Task details: From the line that contains "ATOM 174 C CA" to the last line of the entries, write each line out exactly; include both ends and nothing else.

Material shown:
========

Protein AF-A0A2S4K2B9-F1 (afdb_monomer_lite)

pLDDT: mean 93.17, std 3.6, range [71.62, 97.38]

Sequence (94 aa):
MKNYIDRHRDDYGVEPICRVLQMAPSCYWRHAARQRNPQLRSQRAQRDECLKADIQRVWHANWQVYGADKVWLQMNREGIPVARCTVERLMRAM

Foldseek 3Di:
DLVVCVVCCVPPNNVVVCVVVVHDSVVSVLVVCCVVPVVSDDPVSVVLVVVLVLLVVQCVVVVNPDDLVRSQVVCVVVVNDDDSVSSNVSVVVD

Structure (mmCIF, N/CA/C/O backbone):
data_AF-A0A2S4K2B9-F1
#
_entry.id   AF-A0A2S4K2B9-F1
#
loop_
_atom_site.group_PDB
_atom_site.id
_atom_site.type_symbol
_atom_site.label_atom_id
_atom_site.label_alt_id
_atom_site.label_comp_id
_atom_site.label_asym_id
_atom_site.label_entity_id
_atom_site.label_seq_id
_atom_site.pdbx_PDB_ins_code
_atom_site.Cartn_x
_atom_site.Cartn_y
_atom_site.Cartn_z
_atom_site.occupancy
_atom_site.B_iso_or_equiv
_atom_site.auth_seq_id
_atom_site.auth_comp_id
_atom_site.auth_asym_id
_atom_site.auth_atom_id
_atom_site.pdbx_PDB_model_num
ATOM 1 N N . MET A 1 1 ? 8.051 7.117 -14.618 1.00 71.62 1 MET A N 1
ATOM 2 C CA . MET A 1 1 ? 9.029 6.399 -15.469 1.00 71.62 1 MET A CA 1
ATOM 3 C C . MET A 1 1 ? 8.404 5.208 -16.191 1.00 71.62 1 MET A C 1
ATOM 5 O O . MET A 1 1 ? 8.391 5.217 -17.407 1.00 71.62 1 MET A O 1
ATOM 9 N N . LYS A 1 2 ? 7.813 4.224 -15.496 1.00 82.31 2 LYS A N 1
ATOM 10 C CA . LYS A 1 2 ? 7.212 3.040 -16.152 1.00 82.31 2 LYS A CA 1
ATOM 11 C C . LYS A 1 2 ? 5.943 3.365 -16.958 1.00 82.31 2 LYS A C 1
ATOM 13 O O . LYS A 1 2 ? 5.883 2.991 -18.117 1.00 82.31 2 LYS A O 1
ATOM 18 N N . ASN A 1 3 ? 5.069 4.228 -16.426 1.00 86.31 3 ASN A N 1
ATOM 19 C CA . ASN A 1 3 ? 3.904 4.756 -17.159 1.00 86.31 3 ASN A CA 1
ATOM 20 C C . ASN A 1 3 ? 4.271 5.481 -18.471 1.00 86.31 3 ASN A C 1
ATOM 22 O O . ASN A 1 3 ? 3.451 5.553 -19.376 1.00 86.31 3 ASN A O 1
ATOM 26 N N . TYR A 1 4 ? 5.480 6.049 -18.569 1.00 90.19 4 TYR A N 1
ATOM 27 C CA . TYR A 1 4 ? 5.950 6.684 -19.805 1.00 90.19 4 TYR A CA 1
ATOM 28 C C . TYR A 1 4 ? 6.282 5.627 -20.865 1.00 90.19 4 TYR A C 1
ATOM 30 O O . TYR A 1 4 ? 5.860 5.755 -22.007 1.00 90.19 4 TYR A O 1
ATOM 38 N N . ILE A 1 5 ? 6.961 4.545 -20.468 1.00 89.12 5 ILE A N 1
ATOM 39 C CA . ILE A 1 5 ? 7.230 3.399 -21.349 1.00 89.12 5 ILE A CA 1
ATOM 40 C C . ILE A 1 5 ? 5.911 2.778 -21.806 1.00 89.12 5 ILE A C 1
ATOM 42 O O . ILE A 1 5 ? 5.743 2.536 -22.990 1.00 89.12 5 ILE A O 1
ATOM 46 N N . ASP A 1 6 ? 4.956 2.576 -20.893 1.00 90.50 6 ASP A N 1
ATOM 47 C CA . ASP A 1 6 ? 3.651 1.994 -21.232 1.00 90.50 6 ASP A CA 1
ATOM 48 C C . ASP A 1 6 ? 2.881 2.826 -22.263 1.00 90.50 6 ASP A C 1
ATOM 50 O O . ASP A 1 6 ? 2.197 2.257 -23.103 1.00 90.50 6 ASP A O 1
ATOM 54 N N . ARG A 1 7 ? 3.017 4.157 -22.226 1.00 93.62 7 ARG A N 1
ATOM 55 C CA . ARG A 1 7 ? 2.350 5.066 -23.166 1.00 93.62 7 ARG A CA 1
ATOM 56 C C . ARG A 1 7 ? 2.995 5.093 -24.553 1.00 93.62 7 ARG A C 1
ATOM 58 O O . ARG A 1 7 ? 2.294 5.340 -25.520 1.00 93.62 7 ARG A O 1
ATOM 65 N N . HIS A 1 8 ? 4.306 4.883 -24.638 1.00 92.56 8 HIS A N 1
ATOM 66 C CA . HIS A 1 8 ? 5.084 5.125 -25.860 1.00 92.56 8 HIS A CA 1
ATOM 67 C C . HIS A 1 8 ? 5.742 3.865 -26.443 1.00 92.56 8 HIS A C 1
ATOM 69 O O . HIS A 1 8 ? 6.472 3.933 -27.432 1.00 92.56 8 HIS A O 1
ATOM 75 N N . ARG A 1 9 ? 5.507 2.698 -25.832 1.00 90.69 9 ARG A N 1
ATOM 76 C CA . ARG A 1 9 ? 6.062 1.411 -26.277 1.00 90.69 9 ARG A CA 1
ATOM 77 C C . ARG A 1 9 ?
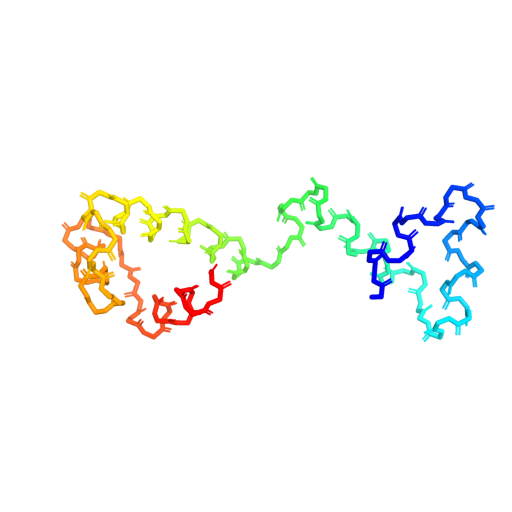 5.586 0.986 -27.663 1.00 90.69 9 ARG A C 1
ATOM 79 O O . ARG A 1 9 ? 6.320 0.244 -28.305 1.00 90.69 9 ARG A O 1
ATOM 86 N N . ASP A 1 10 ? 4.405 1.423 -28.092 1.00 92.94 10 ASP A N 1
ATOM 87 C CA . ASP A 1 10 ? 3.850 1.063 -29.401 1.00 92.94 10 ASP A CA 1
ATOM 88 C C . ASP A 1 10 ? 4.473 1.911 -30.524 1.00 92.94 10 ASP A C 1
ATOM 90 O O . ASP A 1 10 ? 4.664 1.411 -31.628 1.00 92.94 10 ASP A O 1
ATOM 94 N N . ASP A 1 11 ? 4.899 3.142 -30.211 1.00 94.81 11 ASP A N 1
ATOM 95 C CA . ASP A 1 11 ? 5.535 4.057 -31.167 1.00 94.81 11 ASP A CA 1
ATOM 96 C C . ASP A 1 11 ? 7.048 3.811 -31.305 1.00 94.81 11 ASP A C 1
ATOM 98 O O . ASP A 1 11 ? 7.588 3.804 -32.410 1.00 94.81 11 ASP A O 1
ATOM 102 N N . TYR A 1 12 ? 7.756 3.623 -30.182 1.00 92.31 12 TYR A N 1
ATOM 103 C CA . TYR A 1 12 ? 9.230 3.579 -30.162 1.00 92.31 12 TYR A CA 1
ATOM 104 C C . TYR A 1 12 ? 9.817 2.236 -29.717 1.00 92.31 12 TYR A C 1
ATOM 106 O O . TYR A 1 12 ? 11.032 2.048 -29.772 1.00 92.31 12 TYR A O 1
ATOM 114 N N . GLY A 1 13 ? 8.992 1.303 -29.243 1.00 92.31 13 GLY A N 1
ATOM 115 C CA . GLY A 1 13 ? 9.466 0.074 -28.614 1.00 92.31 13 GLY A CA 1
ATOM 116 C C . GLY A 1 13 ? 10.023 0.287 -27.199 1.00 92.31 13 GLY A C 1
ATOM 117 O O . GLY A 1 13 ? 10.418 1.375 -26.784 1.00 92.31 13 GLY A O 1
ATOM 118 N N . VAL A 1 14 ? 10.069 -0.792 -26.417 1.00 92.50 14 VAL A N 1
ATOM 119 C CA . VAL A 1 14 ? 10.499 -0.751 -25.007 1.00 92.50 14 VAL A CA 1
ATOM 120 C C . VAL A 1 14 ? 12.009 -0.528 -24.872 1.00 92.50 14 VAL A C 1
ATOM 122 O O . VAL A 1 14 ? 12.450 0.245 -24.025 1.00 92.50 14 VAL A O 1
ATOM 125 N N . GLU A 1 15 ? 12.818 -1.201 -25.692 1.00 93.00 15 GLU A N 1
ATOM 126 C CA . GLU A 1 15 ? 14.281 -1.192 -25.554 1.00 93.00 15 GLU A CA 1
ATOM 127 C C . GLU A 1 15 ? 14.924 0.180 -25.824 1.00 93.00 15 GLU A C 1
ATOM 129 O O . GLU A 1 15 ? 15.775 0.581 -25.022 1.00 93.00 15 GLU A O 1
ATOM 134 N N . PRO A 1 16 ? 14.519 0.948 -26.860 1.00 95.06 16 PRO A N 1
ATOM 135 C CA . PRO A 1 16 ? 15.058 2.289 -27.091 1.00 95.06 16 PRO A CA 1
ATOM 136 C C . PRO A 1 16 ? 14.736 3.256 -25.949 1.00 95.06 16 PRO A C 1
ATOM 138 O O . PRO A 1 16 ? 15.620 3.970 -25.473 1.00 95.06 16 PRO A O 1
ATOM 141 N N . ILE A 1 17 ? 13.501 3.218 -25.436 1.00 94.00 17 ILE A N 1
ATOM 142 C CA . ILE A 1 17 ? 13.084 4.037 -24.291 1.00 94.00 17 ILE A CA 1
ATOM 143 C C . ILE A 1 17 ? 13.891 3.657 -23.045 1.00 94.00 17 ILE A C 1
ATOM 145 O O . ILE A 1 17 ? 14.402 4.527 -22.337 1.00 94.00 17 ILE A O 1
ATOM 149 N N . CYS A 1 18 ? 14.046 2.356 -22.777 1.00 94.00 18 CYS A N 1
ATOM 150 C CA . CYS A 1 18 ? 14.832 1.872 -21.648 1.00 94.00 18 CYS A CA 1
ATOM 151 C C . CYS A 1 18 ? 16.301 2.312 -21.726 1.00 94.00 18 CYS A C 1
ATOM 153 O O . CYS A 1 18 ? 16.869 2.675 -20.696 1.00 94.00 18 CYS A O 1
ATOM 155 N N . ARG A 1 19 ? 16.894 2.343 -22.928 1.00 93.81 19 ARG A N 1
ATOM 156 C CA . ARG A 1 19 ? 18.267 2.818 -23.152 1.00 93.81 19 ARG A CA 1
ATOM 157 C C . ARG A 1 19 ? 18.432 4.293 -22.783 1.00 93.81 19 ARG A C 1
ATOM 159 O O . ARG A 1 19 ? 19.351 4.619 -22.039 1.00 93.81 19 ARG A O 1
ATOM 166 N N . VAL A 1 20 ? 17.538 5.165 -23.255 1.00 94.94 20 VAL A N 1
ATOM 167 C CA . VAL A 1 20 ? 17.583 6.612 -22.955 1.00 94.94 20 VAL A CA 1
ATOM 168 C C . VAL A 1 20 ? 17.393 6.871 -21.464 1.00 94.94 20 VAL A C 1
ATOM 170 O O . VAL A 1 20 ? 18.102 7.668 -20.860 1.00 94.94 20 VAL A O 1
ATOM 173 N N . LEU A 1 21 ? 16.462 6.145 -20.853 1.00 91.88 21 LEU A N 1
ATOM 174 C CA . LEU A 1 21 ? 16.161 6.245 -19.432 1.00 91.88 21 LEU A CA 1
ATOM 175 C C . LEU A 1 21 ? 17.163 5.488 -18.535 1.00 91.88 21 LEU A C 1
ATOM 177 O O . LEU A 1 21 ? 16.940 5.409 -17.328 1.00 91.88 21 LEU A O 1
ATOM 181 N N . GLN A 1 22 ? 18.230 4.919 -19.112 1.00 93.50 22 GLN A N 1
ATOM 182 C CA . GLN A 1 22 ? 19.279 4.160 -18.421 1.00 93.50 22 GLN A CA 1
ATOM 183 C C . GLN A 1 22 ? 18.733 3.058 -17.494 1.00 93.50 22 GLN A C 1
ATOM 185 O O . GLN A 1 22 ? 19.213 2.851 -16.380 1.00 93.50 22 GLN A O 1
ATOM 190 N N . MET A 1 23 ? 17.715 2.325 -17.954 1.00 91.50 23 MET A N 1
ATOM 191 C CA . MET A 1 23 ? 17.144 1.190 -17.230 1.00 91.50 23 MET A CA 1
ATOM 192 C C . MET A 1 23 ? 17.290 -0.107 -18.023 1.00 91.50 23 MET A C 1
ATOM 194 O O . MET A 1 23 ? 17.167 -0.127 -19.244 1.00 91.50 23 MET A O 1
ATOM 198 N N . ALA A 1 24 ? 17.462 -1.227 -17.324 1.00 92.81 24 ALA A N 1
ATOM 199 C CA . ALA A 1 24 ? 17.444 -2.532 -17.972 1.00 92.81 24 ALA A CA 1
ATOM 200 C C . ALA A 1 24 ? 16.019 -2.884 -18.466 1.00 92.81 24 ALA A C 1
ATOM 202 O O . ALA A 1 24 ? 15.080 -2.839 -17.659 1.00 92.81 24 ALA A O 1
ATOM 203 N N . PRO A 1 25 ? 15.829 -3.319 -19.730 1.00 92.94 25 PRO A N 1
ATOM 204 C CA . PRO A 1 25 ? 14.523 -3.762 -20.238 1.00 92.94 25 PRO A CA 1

========

Solution for this problem:
ATOM 174 C CA . LEU A 1 21 ? 16.161 6.245 -19.432 1.00 91.88 21 LEU A CA 1
ATOM 175 C C . LEU A 1 21 ? 17.163 5.488 -18.535 1.00 91.88 21 LEU A C 1
ATOM 177 O O . LEU A 1 21 ? 16.940 5.409 -17.328 1.00 91.88 21 LEU A O 1
ATOM 181 N N . GLN A 1 22 ? 18.230 4.919 -19.112 1.00 93.50 22 GLN A N 1
ATOM 182 C CA . GLN A 1 22 ? 19.279 4.160 -18.421 1.00 93.50 22 GLN A CA 1
ATOM 183 C C . GLN A 1 22 ? 18.733 3.058 -17.494 1.00 93.50 22 GLN A C 1
ATOM 185 O O . GLN A 1 22 ? 19.213 2.851 -16.380 1.00 93.50 22 GLN A O 1
ATOM 190 N N . MET A 1 23 ? 17.715 2.325 -17.954 1.00 91.50 23 MET A N 1
ATOM 191 C CA . MET A 1 23 ? 17.144 1.190 -17.230 1.00 91.50 23 MET A CA 1
ATOM 192 C C . MET A 1 23 ? 17.290 -0.107 -18.023 1.00 91.50 23 MET A C 1
ATOM 194 O O . MET A 1 23 ? 17.167 -0.127 -19.244 1.00 91.50 23 MET A O 1
ATOM 198 N N . ALA A 1 24 ? 17.462 -1.227 -17.324 1.00 92.81 24 ALA A N 1
ATOM 199 C CA . ALA A 1 24 ? 17.444 -2.532 -17.972 1.00 92.81 24 ALA A CA 1
ATOM 200 C C . ALA A 1 24 ? 16.019 -2.884 -18.466 1.00 92.81 24 ALA A C 1
ATOM 202 O O . ALA A 1 24 ? 15.080 -2.839 -17.659 1.00 92.81 24 ALA A O 1
ATOM 203 N N . PRO A 1 25 ? 15.829 -3.319 -19.730 1.00 92.94 25 PRO A N 1
ATOM 204 C CA . PRO A 1 25 ? 14.523 -3.762 -20.238 1.00 92.94 25 PRO A CA 1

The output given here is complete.